IOWs, if you leave a hole in the file, it resets preallocation
behaviour to the same as if it was a zero size file.
Example new behaviour:
$ xfs_io -f -c "pwrite 0 31m" \
-c "pwrite 33m 1m" \
-c "pwrite 128m 1m" \
-c "fiemap -v" /mnt/scratch/blah
wrote 32505856/32505856 bytes at offset 0
31 MiB, 7936 ops; 0.0000 sec (1.608 GiB/sec and 421432.7439 ops/sec)
wrote 1048576/1048576 bytes at offset 34603008
1 MiB, 256 ops; 0.0000 sec (1.462 GiB/sec and 383233.5329 ops/sec)
wrote 1048576/1048576 bytes at offset 134217728
1 MiB, 256 ops; 0.0000 sec (1.719 GiB/sec and 450704.2254 ops/sec)
/mnt/scratch/blah:
EXT: FILE-OFFSET BLOCK-RANGE TOTAL FLAGS
0: [0..65535]: 96..65631 65536 0x0
1: [65536..67583]: hole 2048
2: [67584..69631]: 67680..69727 2048 0x0
3: [69632..262143]: hole 192512
4: [262144..264191]: 262240..264287 2048 0x1
Signed-off-by: Dave Chinner <dchinner@redhat.com>
Reviewed-by: Mark Tinguely <tinguely@sgi.com>
Reviewed-by: Brian Foster <bfoster@redhat.com>
Signed-off-by: Ben Myers <bpm@sgi.com>
Signed-off-by: CAI Qian <caiqian@redhat.com>
diff --git a/fs/xfs/xfs_iomap.c b/fs/xfs/xfs_iomap.c
index 091d82b..c5a377c 100644
--- a/fs/xfs/xfs_iomap.c
+++ b/fs/xfs/xfs_iomap.c
@@ -321,6 +321,63 @@ xfs_iomap_eof_want_preallocate(
}
/*
+ * Determine the initial size of the preallocation.
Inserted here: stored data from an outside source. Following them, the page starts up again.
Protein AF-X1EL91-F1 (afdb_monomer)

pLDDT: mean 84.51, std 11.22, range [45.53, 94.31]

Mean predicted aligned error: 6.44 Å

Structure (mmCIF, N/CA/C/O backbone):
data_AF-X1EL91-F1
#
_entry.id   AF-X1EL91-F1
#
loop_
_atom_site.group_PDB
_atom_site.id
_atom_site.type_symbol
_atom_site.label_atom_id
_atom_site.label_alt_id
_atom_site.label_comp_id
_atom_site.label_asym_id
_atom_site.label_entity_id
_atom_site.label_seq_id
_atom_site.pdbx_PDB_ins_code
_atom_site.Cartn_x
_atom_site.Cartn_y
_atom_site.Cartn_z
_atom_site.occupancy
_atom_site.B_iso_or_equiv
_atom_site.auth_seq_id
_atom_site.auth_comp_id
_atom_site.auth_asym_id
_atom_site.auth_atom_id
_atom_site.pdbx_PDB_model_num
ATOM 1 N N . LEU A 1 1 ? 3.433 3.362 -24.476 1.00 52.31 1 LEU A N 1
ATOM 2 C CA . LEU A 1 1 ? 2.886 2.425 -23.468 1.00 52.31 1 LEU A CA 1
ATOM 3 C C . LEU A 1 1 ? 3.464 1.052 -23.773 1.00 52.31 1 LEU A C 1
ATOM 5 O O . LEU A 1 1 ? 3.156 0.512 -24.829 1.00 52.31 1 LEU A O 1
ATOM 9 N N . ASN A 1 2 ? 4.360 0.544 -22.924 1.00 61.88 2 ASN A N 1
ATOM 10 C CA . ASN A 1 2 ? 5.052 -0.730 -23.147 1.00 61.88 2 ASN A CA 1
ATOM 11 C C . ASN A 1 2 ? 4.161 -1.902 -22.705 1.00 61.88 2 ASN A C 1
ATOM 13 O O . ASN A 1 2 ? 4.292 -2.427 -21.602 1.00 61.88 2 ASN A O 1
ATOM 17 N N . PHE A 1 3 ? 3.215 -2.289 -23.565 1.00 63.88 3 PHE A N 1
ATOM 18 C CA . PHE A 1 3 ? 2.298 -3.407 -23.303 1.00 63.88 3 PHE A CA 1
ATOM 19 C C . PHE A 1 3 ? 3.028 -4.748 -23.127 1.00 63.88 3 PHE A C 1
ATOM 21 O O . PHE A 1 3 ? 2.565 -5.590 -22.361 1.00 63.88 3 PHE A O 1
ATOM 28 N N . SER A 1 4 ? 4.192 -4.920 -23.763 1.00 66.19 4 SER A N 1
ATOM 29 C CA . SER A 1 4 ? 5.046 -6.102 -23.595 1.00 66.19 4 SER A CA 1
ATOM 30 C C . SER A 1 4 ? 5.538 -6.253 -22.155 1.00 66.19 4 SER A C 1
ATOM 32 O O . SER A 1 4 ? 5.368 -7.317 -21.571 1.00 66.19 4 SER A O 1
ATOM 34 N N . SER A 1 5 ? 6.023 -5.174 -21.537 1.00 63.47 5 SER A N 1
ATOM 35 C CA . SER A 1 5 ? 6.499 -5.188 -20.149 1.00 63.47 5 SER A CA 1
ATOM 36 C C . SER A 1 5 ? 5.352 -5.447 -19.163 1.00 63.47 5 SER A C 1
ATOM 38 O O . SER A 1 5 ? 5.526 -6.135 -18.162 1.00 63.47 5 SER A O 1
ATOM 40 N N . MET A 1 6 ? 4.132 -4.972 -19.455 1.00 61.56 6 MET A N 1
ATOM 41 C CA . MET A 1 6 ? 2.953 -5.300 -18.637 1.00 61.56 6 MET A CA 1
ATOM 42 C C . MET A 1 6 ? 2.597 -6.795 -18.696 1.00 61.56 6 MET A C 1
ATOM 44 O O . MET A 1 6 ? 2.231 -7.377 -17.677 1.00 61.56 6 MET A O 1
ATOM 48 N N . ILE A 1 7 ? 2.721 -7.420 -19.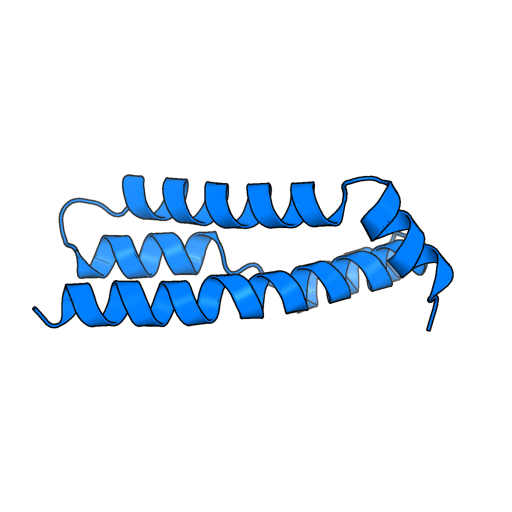870 1.00 62.50 7 ILE A N 1
ATOM 49 C CA . ILE A 1 7 ? 2.480 -8.856 -20.075 1.00 62.50 7 ILE A CA 1
ATOM 50 C C . ILE A 1 7 ? 3.583 -9.706 -19.433 1.00 62.50 7 ILE A C 1
ATOM 52 O O . ILE A 1 7 ? 3.280 -10.711 -18.789 1.00 62.50 7 ILE A O 1
ATOM 56 N N . GLU A 1 8 ? 4.842 -9.279 -19.515 1.00 62.75 8 GLU A N 1
ATOM 57 C CA . GLU A 1 8 ? 5.946 -9.928 -18.799 1.00 62.75 8 GLU A CA 1
ATOM 58 C C . GLU A 1 8 ? 5.797 -9.818 -17.278 1.00 62.75 8 GLU A C 1
ATOM 60 O O . GLU A 1 8 ? 6.141 -10.757 -16.564 1.00 62.75 8 GLU A O 1
ATOM 65 N N . LEU A 1 9 ? 5.214 -8.736 -16.749 1.00 61.59 9 LEU A N 1
ATOM 66 C CA . LEU A 1 9 ? 4.933 -8.617 -15.313 1.00 61.59 9 LEU A CA 1
ATOM 67 C C . LEU A 1 9 ? 3.881 -9.627 -14.832 1.00 61.59 9 LEU A C 1
ATOM 69 O O . LEU A 1 9 ? 3.983 -10.160 -13.723 1.00 61.59 9 LEU A O 1
ATOM 73 N N . VAL A 1 10 ? 2.873 -9.893 -15.668 1.00 60.31 10 VAL A N 1
ATOM 74 C CA . VAL A 1 10 ? 1.887 -10.955 -15.425 1.00 60.31 10 VAL A CA 1
ATOM 75 C C . VAL A 1 10 ? 2.569 -12.328 -15.503 1.00 60.31 10 VAL A C 1
ATOM 77 O O . VAL A 1 10 ? 2.291 -13.189 -14.671 1.00 60.31 10 VAL A O 1
ATOM 80 N N . GLY A 1 11 ? 3.502 -12.515 -16.444 1.00 58.66 11 GLY A N 1
ATOM 81 C CA . GLY A 1 11 ? 4.259 -13.760 -16.623 1.00 58.66 11 GLY A CA 1
ATOM 82 C C . GLY A 1 11 ? 5.355 -14.032 -15.579 1.00 58.66 11 GLY A C 1
ATOM 83 O O . GLY A 1 11 ? 5.695 -15.188 -15.350 1.00 58.66 11 GLY A O 1
ATOM 84 N N . SER A 1 12 ? 5.891 -13.000 -14.920 1.00 68.06 12 SER A N 1
ATOM 85 C CA . SER A 1 12 ? 7.063 -13.076 -14.022 1.00 68.06 12 SER A CA 1
ATOM 86 C C . SER A 1 12 ? 6.735 -13.059 -12.525 1.00 68.06 12 SER A C 1
ATOM 88 O O . SER A 1 12 ? 7.644 -12.983 -11.702 1.00 68.06 12 SER A O 1
ATOM 90 N N . LEU A 1 13 ? 5.451 -13.119 -12.147 1.00 73.88 13 LEU A N 1
ATOM 91 C CA . LEU A 1 13 ? 4.971 -13.000 -10.757 1.00 73.88 13 LEU A CA 1
ATOM 92 C C . LEU A 1 13 ? 5.210 -11.622 -10.104 1.00 73.88 13 LEU A C 1
ATOM 94 O O . LEU A 1 13 ? 4.951 -11.466 -8.910 1.00 73.88 13 LEU A O 1
ATOM 98 N N . GLY A 1 14 ? 5.635 -10.595 -10.848 1.00 76.12 14 GLY A N 1
ATOM 99 C CA . GLY A 1 14 ? 5.890 -9.263 -10.281 1.00 76.12 14 GLY A CA 1
ATOM 100 C C . GLY A 1 14 ? 4.634 -8.588 -9.710 1.00 76.12 14 GLY A C 1
ATOM 101 O O . GLY A 1 14 ? 4.691 -7.944 -8.661 1.00 76.12 14 GLY A O 1
ATOM 102 N N . ILE A 1 15 ? 3.471 -8.820 -10.329 1.00 80.00 15 ILE A N 1
ATOM 103 C CA . ILE A 1 15 ? 2.166 -8.411 -9.774 1.00 80.00 15 ILE A CA 1
ATOM 104 C C . ILE A 1 15 ? 1.907 -9.099 -8.432 1.00 80.00 15 ILE A C 1
ATOM 106 O O . ILE A 1 15 ? 1.513 -8.446 -7.466 1.00 80.00 15 ILE A O 1
ATOM 110 N N . LEU A 1 16 ? 2.153 -10.410 -8.362 1.00 82.88 16 LEU A N 1
ATOM 111 C CA . LEU A 1 16 ? 1.930 -11.196 -7.153 1.00 82.88 16 LEU A CA 1
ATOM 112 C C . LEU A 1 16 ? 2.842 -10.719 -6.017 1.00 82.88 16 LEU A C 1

We are beyond the current
+ * EOF here, but we need to take into account whether this is a sparse write or
+ * an extending write when determining the preallocation size. Hence we need to
+ * look up the extent that ends at the current write offset and use the result
+ * to determine the preallocation size.
+ *
+ * If the extent is a hole, then preallocation is essentially disabled.
+ * Otherwise we take the size of the preceeding data extent as the basis for the
+ * preallocation size. If the size of the extent is greater than half the
+ * maximum extent length, then use the current offset as the basis. This ensures
+ * that for large files the preallocation size always extends to MAXEXTLEN
+ * rather than falling short due to things like stripe unit/width alignment of
+ * real extents.
+ */
+STATIC int
+xfs_iomap_eof_prealloc_initial_size(
+ struct xfs_mount *mp,
+ struct xfs_inode *ip,
+ xfs_off_t offset,
+ xfs_bmbt_irec_t *imap,
+ int nimaps)
+{
+ xfs_fileoff_t start_fsb;
+ int imaps = 1;
+ int error;
+
+ ASSERT(nimaps >= imaps);
+
+ /* if we are using a specific prealloc size, return now */
+ if (mp->m_flags & XFS_MOUNT_DFLT_IOSIZE)
+ return 0;
+
+ /*
+ * As we write multiple pages, the offset will always align to the
+ * start of a page and hence point to a hole at EOF. i.e. if the size is
+ * 4096 bytes, we only have one block at FSB 0, but XFS_B_TO_FSB(4096)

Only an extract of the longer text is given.